When a driver brakes an automobile, friction between the brake disks and the brake pads converts part of the car's translational kinetic energy to internal energy. If a 1250 kg automobile traveling at 37.2 m/s comes to a halt after its brakes are applied, how much can the temperature rise in each of the four 3.5 kg steel brake disks? Assume the disks are made of iron (cp = 448 J/kg·°C) and that all of the kinetic energy is distributed in equal parts to the internal energy of the brakes.
To find out how much the temperature can rise in each of the brake disks, we need to calculate the change in internal energy.
The change in internal energy can be calculated using the equation:
ΔE = mcΔT
where ΔE is the change in internal energy, m is the mass of the object, c is the specific heat capacity, and ΔT is the change in temperature.
In this case, we have four brake disks, each with a mass of 3.5 kg.
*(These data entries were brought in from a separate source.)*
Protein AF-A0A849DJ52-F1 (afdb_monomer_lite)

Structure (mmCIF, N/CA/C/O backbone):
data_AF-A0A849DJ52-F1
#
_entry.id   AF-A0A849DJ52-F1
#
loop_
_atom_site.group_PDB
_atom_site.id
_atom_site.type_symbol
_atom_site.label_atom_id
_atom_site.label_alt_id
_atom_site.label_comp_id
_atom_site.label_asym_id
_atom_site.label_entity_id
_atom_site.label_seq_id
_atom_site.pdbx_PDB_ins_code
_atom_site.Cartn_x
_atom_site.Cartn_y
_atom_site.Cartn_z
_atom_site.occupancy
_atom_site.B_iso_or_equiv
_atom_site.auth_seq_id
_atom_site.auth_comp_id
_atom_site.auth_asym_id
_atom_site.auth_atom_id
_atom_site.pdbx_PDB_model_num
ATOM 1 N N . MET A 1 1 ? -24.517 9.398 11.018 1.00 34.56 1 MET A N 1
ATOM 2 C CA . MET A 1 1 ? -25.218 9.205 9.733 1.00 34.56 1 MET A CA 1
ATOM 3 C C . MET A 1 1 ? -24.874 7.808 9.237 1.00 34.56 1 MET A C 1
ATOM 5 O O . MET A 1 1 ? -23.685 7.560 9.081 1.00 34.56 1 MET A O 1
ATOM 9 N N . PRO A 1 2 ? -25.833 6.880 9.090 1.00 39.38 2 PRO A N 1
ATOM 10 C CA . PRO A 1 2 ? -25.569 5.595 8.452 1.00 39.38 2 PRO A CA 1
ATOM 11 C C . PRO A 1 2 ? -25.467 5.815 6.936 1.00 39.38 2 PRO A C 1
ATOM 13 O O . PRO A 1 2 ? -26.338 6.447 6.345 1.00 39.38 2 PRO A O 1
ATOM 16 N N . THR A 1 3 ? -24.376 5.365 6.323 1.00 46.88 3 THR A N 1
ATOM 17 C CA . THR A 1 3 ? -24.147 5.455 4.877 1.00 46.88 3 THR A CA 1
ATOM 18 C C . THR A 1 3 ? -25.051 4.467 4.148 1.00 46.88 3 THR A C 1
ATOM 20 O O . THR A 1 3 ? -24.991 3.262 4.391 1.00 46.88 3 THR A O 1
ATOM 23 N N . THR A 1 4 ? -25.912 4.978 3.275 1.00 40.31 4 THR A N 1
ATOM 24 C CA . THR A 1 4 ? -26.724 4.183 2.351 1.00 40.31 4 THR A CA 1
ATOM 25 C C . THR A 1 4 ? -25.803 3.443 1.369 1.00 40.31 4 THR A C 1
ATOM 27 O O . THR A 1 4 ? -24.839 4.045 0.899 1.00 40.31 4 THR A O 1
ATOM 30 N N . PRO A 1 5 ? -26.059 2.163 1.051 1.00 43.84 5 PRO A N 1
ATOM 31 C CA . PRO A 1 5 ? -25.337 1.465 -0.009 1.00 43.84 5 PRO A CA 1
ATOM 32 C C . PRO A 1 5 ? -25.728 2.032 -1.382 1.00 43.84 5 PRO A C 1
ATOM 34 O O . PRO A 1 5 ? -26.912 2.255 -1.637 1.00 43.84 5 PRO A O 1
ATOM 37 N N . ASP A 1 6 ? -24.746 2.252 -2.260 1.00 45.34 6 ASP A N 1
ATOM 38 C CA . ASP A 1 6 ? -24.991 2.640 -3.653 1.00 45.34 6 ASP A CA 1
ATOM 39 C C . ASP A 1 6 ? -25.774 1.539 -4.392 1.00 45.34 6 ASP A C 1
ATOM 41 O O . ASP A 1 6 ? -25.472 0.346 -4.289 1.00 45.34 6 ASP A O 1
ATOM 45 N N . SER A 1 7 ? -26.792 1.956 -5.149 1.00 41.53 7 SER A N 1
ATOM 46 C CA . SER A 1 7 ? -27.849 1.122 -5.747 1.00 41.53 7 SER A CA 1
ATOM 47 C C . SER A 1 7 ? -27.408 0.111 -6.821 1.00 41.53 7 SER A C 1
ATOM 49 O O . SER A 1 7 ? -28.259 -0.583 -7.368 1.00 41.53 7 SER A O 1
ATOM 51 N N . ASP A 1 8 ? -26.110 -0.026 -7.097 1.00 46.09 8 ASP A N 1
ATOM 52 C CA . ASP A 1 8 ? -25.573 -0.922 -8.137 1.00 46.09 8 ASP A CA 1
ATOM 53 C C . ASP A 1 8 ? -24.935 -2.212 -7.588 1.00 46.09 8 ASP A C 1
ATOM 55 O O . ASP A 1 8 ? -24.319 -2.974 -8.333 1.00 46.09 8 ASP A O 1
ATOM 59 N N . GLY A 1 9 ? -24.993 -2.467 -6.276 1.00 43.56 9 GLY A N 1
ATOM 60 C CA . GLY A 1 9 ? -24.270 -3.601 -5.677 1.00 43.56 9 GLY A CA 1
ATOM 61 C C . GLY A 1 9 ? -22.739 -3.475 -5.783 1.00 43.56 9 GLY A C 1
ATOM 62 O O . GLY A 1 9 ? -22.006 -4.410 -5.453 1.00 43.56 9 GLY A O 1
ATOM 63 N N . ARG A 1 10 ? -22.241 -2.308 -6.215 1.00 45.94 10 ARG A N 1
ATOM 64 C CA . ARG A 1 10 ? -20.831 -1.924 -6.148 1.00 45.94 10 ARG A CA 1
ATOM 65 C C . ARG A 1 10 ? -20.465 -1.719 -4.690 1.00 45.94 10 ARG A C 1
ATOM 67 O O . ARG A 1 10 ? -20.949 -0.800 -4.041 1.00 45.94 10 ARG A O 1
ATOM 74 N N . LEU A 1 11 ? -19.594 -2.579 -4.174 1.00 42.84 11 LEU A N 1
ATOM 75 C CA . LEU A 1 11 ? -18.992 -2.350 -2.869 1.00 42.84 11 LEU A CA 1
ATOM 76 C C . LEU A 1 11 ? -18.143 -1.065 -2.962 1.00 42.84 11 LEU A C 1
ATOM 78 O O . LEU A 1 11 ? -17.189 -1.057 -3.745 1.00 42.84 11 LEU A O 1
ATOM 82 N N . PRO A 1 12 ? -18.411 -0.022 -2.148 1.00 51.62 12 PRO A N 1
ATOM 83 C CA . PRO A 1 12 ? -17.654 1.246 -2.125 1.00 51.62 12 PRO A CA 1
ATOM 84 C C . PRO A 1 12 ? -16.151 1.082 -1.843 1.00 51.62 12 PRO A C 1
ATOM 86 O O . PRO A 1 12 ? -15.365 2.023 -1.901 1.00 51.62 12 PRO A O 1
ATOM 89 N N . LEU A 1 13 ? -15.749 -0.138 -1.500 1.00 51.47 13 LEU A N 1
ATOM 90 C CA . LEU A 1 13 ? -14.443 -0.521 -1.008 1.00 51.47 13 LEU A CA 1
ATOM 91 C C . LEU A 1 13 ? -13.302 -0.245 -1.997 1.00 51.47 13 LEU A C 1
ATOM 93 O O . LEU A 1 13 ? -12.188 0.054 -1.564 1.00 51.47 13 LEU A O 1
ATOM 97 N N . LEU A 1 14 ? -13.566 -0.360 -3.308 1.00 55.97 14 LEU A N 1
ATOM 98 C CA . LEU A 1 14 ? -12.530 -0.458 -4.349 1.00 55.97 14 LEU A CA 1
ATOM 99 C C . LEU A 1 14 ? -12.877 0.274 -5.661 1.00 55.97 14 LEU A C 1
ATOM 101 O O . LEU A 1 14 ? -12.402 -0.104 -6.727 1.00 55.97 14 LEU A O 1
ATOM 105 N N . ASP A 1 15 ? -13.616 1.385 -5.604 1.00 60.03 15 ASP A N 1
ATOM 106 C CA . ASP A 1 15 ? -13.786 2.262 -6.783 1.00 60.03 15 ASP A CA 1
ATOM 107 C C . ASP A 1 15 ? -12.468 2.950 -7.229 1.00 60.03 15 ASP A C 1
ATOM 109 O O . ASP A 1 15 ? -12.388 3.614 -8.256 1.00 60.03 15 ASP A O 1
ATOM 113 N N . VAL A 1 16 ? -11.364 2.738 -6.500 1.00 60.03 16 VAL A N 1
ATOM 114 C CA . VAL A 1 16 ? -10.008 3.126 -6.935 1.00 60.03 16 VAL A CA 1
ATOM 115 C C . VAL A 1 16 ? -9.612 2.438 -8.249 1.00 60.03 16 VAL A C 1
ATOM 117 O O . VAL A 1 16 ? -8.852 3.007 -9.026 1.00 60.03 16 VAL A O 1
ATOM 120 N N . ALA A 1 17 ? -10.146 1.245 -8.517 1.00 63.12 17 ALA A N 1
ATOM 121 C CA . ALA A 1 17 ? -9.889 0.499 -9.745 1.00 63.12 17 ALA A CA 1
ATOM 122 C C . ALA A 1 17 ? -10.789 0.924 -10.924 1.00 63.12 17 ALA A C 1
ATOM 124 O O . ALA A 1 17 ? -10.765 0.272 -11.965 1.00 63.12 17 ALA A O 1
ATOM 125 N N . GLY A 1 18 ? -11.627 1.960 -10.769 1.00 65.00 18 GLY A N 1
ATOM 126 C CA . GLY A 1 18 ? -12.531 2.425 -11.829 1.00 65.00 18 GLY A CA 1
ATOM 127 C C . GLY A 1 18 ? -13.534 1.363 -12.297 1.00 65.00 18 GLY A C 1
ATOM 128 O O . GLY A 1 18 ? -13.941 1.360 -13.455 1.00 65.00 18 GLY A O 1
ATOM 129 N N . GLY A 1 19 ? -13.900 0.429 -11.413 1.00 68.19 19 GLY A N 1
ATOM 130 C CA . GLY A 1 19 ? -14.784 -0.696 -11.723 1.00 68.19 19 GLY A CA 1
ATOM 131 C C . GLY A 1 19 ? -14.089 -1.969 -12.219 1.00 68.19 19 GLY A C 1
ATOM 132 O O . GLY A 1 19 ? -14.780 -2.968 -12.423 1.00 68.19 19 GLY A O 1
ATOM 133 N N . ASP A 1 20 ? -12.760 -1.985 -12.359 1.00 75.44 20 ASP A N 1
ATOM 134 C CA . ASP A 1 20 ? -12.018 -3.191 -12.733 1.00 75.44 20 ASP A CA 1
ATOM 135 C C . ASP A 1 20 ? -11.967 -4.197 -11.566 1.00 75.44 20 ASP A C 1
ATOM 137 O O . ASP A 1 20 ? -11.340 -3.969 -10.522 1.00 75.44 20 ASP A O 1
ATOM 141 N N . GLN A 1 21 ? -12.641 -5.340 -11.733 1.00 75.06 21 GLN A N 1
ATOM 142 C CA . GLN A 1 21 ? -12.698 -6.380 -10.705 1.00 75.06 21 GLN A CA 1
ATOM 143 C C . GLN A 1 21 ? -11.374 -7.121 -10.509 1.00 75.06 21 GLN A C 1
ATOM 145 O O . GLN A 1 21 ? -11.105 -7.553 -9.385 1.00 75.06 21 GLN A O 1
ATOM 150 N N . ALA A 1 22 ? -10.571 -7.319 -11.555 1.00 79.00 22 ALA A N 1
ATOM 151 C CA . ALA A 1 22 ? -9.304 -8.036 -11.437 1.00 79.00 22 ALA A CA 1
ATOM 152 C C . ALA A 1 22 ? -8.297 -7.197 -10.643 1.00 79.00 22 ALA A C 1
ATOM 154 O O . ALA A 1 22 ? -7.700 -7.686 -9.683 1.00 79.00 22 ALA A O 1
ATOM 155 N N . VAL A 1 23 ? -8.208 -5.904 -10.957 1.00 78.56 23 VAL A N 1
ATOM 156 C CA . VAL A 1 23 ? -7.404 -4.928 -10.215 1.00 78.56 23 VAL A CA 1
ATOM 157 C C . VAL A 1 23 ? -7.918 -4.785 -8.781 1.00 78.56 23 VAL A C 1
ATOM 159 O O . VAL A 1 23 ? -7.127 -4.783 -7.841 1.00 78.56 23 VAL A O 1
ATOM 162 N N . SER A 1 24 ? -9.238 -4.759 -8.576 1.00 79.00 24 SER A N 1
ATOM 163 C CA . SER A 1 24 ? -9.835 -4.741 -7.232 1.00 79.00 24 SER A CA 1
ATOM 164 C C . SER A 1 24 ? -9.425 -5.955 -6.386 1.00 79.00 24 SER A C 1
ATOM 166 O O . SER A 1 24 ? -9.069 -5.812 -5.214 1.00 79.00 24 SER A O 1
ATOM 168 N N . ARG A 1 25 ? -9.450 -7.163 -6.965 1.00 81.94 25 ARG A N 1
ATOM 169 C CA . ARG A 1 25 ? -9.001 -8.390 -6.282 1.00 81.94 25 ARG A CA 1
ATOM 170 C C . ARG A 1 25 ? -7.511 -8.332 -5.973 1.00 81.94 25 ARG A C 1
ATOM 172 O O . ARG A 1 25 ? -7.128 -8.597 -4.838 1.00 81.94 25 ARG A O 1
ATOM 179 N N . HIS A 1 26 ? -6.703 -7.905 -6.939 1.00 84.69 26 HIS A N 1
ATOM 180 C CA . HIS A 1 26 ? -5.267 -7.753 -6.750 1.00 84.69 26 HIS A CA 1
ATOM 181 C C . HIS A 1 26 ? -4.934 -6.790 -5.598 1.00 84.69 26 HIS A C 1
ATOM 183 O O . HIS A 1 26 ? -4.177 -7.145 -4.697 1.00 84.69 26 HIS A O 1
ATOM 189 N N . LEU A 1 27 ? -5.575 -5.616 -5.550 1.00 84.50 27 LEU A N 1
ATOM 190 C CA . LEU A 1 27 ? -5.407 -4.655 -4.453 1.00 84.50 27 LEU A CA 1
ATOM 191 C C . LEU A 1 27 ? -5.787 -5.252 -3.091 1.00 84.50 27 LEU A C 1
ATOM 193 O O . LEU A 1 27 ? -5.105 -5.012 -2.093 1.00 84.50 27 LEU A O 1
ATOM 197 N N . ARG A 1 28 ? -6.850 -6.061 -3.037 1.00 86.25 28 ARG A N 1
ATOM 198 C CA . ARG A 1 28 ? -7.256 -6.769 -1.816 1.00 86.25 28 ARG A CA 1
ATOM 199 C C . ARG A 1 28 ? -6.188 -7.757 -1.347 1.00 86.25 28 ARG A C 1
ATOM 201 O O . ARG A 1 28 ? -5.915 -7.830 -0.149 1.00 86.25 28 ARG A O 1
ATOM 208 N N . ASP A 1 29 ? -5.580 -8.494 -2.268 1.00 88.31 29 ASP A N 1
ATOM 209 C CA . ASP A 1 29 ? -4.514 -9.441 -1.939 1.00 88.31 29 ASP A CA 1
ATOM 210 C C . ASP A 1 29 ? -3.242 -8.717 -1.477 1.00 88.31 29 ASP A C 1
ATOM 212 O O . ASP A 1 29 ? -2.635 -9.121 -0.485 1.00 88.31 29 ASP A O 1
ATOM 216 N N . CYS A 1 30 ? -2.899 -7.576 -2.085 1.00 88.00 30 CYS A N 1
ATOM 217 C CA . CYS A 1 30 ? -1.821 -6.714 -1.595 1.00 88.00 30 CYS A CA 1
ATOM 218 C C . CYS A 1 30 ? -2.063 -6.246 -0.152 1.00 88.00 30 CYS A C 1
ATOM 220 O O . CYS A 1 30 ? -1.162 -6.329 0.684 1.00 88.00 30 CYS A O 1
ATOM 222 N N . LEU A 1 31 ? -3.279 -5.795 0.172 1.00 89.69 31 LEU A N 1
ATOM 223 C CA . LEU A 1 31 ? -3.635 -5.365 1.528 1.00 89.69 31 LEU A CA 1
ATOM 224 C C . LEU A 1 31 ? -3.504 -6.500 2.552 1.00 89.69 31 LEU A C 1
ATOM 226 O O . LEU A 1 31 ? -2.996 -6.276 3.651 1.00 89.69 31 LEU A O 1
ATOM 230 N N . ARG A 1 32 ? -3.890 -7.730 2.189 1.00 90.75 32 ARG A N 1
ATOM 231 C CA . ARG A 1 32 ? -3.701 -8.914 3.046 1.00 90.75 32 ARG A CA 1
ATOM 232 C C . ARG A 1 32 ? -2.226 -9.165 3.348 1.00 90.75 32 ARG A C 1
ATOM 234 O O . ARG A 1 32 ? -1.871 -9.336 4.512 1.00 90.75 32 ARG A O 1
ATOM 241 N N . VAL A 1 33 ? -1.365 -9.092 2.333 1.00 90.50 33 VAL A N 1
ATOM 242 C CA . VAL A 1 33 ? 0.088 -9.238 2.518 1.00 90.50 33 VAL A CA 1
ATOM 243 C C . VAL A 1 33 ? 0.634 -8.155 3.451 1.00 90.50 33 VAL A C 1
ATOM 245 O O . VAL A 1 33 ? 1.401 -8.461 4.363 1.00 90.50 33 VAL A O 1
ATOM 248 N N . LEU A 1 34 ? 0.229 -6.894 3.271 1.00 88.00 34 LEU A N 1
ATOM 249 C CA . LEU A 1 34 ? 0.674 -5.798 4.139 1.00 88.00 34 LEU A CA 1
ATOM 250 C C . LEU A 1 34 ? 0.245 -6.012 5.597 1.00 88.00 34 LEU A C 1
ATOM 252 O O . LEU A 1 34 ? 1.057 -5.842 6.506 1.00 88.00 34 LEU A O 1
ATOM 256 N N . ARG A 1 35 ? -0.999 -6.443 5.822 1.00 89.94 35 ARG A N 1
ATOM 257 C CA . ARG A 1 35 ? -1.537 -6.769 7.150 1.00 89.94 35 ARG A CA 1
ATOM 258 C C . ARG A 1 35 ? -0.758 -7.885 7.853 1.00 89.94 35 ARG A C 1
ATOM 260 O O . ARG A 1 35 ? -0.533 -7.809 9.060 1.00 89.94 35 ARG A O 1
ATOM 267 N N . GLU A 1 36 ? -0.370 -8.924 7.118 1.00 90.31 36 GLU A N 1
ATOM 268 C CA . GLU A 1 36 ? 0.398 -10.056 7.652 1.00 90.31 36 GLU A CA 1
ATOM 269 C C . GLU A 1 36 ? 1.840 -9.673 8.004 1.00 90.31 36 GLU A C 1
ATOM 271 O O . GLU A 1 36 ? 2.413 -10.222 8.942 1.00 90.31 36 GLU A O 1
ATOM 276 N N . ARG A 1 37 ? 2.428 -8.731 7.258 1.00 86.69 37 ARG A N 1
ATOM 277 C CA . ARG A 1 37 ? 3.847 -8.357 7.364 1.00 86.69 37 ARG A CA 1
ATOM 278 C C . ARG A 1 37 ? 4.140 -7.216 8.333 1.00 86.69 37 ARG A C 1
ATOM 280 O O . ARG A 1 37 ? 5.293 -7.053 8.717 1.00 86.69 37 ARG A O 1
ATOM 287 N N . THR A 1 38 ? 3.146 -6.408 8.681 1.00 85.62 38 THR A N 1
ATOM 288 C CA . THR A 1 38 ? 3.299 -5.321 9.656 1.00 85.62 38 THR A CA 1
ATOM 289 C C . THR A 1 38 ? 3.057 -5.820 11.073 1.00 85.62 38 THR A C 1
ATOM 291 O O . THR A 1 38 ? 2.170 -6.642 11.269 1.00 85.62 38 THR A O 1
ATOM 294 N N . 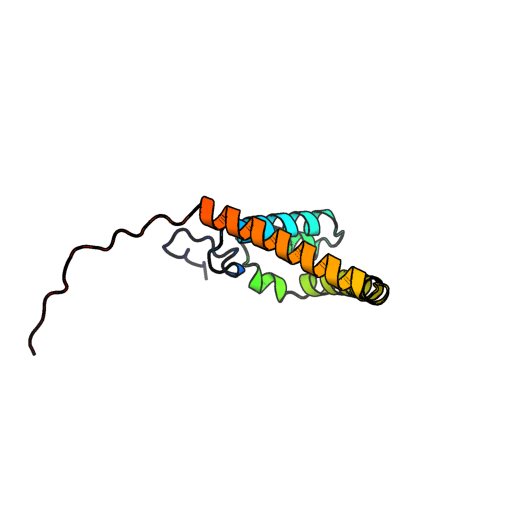ASP A 1 39 ? 3.783 -5.299 12.060 1.00 87.75 39 ASP A N 1
ATOM 295 C CA . ASP A 1 39 ? 3.500 -5.528 13.485 1.00 87.75 39 ASP A CA 1
ATOM 296 C C . ASP A 1 39 ? 2.667 -4.410 14.122 1.00 87.75 39 ASP A C 1
ATOM 298 O O . ASP A 1 39 ? 2.231 -4.544 15.265 1.00 87.75 39 ASP A O 1
ATOM 302 N N . ASP A 1 40 ? 2.391 -3.337 13.376 1.00 89.44 40 ASP A N 1
ATOM 303 C CA . ASP A 1 40 ? 1.608 -2.203 13.854 1.00 89.44 40 ASP A CA 1
ATOM 304 C C . ASP A 1 40 ? 0.117 -2.589 13.997 1.00 89.44 40 ASP A C 1
ATOM 306 O O . ASP A 1 40 ? -0.569 -2.843 12.996 1.00 89.44 40 ASP A O 1
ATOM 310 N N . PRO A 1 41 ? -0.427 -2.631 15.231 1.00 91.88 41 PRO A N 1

The specific heat capacity of iron is given as cp = 448 J/kg·°C.
First, we need to calculate the initial kinetic energy of the car:
KE = (1/2)mv^2
where m is the mass of the car and v is its velocity.
Plugging in the values, we have:
KE = (1/2)(1250 kg)(37.2 m/s)^2
Next, since all of the kinetic energy is distributed equally among the four brake disks, we need to divide the initial kinetic energy by four:
KE_disk = (1/4) KE
Now, we can calculate the change in internal energy for each brake disk using the equation mentioned above:
ΔE_disk = mcΔT
Plugging in the values, we have:
ΔE_disk = (3.5 kg)(448 J/kg·°C)ΔT
Since the change in internal energy is equal to the initial kinetic energy of each disk (ΔE_disk = KE_disk), we can equate the two equations:
(3.5 kg)(448 J/kg·°C)ΔT = (1/4) KE
Now, we can solve for ΔT:
ΔT = ( (1/4) KE ) / (3.5 kg)(448 J/kg·°C)
Substituting the values for KE and solving:
ΔT = ( (1/4) (1250 kg)(37.2 m/s)^2 ) / (3.5 kg)(448 J/kg·°C)
Calculating this expression will give us the change in temperature (ΔT) that each brake disk will experience.